Bodies and Structures 2.0: Deep-Mapping Modern East Asian History

A Separate Clinic for Nishikata

In 1857, Koyama Yōju finally received a legitimate transmission. He had been working toward this goal at least since his vaccine theft of 1853. As Kasahara Hakuō noted in his journal in 1857 (click here for a translation), Yōju had also received vaccines from Fuchū’s society at one point, and vaccinators from Fuchū (a town close to Nishikata) once asked Hakuō whether they were allowed to share vaccines with Yōju. At that time, Hakuō still rejected this transfer between neighbors, arguing that Yōju was neither from Fuchū nor represented a “separate clinic” within Ōno domain. In other words, he deemed the transfer incompatible with the institutional framework he was hoping to build for vaccinations in Echizen province. It seems that Hakuō was eager to have each vaccinators’ society overlap with a domain territory, and if the vaccine ever went extinct, he wanted domain governments to send a formal request for retransmission to their counterpart in Fukui. Perhaps Hakuō believed that with such a high hurdle for retransmission, physicians would try harder to keep the vaccine alive. It is possible that he saw this principle endangered by Yōju’s request.

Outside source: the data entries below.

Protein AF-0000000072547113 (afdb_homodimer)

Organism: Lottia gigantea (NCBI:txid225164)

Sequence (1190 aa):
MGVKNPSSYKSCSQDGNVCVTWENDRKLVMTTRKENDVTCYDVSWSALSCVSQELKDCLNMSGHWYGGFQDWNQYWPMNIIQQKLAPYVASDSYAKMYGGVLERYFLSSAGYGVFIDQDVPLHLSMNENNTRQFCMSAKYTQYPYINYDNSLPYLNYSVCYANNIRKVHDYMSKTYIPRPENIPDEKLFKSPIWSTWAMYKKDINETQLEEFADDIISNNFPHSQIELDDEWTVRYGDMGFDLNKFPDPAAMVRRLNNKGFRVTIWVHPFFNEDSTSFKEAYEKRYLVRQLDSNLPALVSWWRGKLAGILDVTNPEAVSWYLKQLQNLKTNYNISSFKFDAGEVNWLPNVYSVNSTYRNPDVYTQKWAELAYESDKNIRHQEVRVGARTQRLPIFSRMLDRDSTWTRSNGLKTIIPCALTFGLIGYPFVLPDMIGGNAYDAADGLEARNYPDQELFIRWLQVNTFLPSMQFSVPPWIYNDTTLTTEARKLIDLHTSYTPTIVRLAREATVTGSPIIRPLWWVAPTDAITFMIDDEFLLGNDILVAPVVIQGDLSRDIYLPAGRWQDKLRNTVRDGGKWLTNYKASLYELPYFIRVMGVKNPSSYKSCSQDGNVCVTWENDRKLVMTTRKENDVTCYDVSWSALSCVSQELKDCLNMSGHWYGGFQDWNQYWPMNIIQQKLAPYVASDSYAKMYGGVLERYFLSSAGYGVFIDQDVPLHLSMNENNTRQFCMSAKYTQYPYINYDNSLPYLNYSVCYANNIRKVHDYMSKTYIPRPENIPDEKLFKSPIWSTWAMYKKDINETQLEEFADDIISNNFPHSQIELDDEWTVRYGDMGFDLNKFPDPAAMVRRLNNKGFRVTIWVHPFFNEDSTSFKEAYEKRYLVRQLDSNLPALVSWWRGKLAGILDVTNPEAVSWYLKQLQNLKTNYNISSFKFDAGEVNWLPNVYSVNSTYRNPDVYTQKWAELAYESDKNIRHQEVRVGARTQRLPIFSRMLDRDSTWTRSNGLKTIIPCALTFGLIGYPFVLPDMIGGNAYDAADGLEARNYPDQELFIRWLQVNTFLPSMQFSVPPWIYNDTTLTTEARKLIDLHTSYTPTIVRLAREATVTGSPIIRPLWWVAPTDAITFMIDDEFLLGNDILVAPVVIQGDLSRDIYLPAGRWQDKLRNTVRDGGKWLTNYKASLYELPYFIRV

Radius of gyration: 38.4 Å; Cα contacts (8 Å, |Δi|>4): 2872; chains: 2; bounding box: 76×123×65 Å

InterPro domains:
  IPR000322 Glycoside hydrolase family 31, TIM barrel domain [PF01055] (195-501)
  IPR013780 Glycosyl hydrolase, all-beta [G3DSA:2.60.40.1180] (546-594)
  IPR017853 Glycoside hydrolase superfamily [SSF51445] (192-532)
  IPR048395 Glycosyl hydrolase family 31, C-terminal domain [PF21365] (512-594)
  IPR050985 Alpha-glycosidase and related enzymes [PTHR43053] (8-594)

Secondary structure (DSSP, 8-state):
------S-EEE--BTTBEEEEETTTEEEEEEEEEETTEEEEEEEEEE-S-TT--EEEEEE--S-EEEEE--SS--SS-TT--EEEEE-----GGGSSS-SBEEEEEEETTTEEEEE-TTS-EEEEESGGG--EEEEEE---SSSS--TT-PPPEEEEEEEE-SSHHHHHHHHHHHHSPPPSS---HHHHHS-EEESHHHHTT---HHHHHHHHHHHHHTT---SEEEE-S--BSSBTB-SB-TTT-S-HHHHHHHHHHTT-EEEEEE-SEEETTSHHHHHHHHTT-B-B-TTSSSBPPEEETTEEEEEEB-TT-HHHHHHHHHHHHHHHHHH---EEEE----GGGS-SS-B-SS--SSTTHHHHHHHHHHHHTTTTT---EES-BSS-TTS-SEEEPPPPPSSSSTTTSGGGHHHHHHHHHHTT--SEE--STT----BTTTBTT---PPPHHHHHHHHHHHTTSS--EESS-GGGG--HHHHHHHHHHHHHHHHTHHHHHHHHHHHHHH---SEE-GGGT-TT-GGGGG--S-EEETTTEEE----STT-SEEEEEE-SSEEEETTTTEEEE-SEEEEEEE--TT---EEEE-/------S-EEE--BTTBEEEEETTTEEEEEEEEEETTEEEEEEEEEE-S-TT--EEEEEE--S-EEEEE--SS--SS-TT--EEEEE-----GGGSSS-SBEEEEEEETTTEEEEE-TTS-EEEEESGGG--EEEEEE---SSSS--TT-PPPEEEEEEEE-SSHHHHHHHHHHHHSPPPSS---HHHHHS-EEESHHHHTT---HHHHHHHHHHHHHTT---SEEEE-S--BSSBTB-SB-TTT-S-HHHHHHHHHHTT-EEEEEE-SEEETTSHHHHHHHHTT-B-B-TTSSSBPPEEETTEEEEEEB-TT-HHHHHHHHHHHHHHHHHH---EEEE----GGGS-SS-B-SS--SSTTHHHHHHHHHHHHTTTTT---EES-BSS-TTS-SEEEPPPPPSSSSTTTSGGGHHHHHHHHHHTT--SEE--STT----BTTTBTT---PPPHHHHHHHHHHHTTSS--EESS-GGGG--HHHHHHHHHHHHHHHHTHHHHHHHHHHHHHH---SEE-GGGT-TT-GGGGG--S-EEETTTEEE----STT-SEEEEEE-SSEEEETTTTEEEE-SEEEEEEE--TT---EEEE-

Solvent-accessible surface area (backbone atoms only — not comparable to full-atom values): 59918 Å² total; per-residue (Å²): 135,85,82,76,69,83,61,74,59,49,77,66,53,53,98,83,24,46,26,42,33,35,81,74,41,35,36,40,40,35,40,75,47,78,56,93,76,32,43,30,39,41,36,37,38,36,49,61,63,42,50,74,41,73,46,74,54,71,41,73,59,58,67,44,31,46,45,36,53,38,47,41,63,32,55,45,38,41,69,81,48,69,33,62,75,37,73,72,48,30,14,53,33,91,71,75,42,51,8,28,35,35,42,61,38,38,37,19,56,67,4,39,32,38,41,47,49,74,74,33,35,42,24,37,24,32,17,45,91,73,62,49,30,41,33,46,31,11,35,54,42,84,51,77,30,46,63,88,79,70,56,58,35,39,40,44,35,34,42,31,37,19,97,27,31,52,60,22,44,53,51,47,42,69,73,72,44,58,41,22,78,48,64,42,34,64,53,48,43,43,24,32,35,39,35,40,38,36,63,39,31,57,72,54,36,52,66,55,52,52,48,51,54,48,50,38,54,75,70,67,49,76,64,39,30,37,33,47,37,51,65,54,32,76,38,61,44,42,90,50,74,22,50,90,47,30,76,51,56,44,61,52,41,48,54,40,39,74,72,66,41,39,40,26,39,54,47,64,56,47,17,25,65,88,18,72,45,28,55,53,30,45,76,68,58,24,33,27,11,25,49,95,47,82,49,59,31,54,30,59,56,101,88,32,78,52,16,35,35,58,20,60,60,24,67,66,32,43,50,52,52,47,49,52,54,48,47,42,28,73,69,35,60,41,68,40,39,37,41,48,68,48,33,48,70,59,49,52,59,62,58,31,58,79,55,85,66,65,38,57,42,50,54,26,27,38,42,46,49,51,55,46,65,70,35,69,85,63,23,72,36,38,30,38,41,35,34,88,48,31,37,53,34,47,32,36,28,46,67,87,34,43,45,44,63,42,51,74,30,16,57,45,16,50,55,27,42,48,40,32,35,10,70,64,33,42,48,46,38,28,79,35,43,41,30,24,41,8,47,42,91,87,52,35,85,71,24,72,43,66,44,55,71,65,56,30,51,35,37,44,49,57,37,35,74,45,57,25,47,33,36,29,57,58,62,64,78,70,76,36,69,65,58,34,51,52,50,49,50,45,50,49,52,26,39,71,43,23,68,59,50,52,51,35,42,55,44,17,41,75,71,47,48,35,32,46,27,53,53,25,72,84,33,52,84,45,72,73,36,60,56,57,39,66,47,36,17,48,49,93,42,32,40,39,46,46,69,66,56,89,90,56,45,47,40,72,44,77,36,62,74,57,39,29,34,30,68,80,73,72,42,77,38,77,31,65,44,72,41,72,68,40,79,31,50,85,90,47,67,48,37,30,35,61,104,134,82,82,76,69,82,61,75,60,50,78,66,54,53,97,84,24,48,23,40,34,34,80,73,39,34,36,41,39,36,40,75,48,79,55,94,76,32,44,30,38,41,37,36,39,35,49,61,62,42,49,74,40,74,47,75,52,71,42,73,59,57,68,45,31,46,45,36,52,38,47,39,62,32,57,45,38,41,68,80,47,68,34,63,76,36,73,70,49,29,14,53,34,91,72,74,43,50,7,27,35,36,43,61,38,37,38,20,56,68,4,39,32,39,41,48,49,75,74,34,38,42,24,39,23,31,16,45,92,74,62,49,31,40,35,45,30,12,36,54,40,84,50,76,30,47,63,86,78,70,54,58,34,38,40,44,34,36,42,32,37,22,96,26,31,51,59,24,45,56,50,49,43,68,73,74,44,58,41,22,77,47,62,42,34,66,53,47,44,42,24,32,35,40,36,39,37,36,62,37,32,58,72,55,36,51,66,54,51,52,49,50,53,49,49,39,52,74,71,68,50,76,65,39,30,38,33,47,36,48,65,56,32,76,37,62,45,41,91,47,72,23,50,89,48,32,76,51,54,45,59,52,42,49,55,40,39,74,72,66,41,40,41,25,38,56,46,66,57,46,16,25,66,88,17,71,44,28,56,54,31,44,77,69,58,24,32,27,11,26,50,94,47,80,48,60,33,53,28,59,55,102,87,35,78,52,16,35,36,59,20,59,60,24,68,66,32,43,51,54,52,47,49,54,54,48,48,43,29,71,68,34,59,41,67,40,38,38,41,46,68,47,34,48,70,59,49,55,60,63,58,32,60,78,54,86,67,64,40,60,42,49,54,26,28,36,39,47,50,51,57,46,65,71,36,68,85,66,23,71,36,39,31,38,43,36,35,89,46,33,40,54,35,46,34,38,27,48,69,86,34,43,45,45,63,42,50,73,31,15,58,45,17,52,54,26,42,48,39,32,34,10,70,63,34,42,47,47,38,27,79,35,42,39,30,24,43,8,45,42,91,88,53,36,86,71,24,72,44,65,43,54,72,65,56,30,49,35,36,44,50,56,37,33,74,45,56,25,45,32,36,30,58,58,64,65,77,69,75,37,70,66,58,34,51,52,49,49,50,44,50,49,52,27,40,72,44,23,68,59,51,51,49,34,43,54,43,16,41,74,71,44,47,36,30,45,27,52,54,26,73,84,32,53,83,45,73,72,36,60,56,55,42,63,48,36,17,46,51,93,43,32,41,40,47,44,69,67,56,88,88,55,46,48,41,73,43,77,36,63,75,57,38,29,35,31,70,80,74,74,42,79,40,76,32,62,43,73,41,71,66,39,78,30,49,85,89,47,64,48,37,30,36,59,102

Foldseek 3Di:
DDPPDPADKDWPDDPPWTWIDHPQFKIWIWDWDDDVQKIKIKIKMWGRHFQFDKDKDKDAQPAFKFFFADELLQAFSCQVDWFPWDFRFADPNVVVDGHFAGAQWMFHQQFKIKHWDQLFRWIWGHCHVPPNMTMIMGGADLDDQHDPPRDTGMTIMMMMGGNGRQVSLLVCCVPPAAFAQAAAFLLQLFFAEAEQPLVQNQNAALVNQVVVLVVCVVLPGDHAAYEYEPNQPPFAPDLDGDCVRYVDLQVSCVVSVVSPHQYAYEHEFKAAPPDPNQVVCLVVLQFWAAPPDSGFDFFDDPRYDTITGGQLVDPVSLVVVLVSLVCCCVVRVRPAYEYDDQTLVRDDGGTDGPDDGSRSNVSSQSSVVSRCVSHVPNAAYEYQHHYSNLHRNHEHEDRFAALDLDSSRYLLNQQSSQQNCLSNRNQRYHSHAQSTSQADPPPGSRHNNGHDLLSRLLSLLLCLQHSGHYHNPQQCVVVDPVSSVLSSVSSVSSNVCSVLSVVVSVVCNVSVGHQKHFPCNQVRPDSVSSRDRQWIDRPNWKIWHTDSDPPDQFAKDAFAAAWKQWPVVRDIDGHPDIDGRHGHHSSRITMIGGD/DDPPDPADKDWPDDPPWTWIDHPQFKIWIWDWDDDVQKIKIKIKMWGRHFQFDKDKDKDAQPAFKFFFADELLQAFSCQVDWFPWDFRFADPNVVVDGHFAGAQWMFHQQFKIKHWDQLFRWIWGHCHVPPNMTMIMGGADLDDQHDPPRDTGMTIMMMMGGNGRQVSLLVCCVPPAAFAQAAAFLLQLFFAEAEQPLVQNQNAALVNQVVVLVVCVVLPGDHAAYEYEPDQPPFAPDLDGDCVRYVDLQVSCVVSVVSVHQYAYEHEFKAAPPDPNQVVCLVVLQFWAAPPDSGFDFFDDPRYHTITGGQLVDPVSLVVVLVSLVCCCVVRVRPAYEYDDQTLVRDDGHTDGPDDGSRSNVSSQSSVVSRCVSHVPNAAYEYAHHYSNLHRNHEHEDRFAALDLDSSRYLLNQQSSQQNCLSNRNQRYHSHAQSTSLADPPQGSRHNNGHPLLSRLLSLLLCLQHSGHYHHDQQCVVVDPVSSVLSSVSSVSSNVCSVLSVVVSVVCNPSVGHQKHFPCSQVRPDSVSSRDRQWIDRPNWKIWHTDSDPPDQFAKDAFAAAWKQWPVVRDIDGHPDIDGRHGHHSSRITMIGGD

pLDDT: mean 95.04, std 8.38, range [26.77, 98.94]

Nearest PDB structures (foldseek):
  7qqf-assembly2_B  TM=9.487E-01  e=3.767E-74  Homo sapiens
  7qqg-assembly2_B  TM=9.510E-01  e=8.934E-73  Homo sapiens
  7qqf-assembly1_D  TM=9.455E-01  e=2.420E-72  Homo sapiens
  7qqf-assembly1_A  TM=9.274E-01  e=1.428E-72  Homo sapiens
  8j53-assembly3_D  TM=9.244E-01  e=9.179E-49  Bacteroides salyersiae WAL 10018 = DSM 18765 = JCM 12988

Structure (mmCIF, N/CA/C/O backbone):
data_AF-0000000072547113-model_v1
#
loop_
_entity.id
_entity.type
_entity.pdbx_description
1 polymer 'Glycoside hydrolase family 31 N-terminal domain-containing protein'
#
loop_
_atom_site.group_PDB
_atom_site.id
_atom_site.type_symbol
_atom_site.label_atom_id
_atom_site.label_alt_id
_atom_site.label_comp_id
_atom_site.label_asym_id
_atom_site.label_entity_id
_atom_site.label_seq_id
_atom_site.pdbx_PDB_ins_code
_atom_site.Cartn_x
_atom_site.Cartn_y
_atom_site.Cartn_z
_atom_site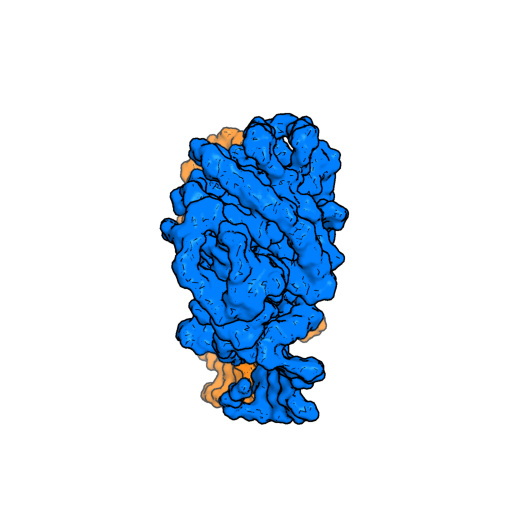.occupancy
_atom_site.B_iso_or_equiv
_atom_site.auth_seq_id
_atom_site.auth_comp_id
_atom_site.auth_asym_id
_atom_site.auth_atom_id
_atom_site.pdbx_PDB_model_num
ATOM 1 N N . MET A 1 1 ? -34.938 21.906 10.492 1 26.77 1 MET A N 1
ATOM 2 C CA . MET A 1 1 ? -34.344 20.688 9.945 1 26.77 1 MET A CA 1
ATOM 3 C C . MET A 1 1 ? -35.438 19.797 9.336 1 26.77 1 MET A C 1
ATOM 5 O O . MET A 1 1 ? -36.219 19.188 10.062 1 26.77 1 MET A O 1
ATOM 9 N N . GLY A 1 2 ? -36.031 20.266 8.164 1 29.62 2 GLY A N 1
ATOM 10 C CA . GLY A 1 2 ? -37.156 19.562 7.578 1 29.62 2 GLY A CA 1
ATOM 11 C C . GLY A 1 2 ? -36.781 18.219 6.969 1 29.62 2 GLY A C 1
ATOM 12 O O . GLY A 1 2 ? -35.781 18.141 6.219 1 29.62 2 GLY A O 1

In 1857, Hakuō and his colleagues in Ōno came up with a workaround to authorize Yōju’s operation without damaging their institutional framework. They probably felt pressured to act after domain officials had tried to appoint an unauthorized vaccinator for Nishikata. First, Ōno’s physicians invited Yōju and “carefully instructed him in Ōno on the assessment of pocks and other things.” They transmitted the vaccine to him, then “went to his place and imposed on him rules about all kinds of things on the basis of an inspection.” This initiation turned Yōju into a legitimate vaccinator who could be trusted to act in a responsible manner.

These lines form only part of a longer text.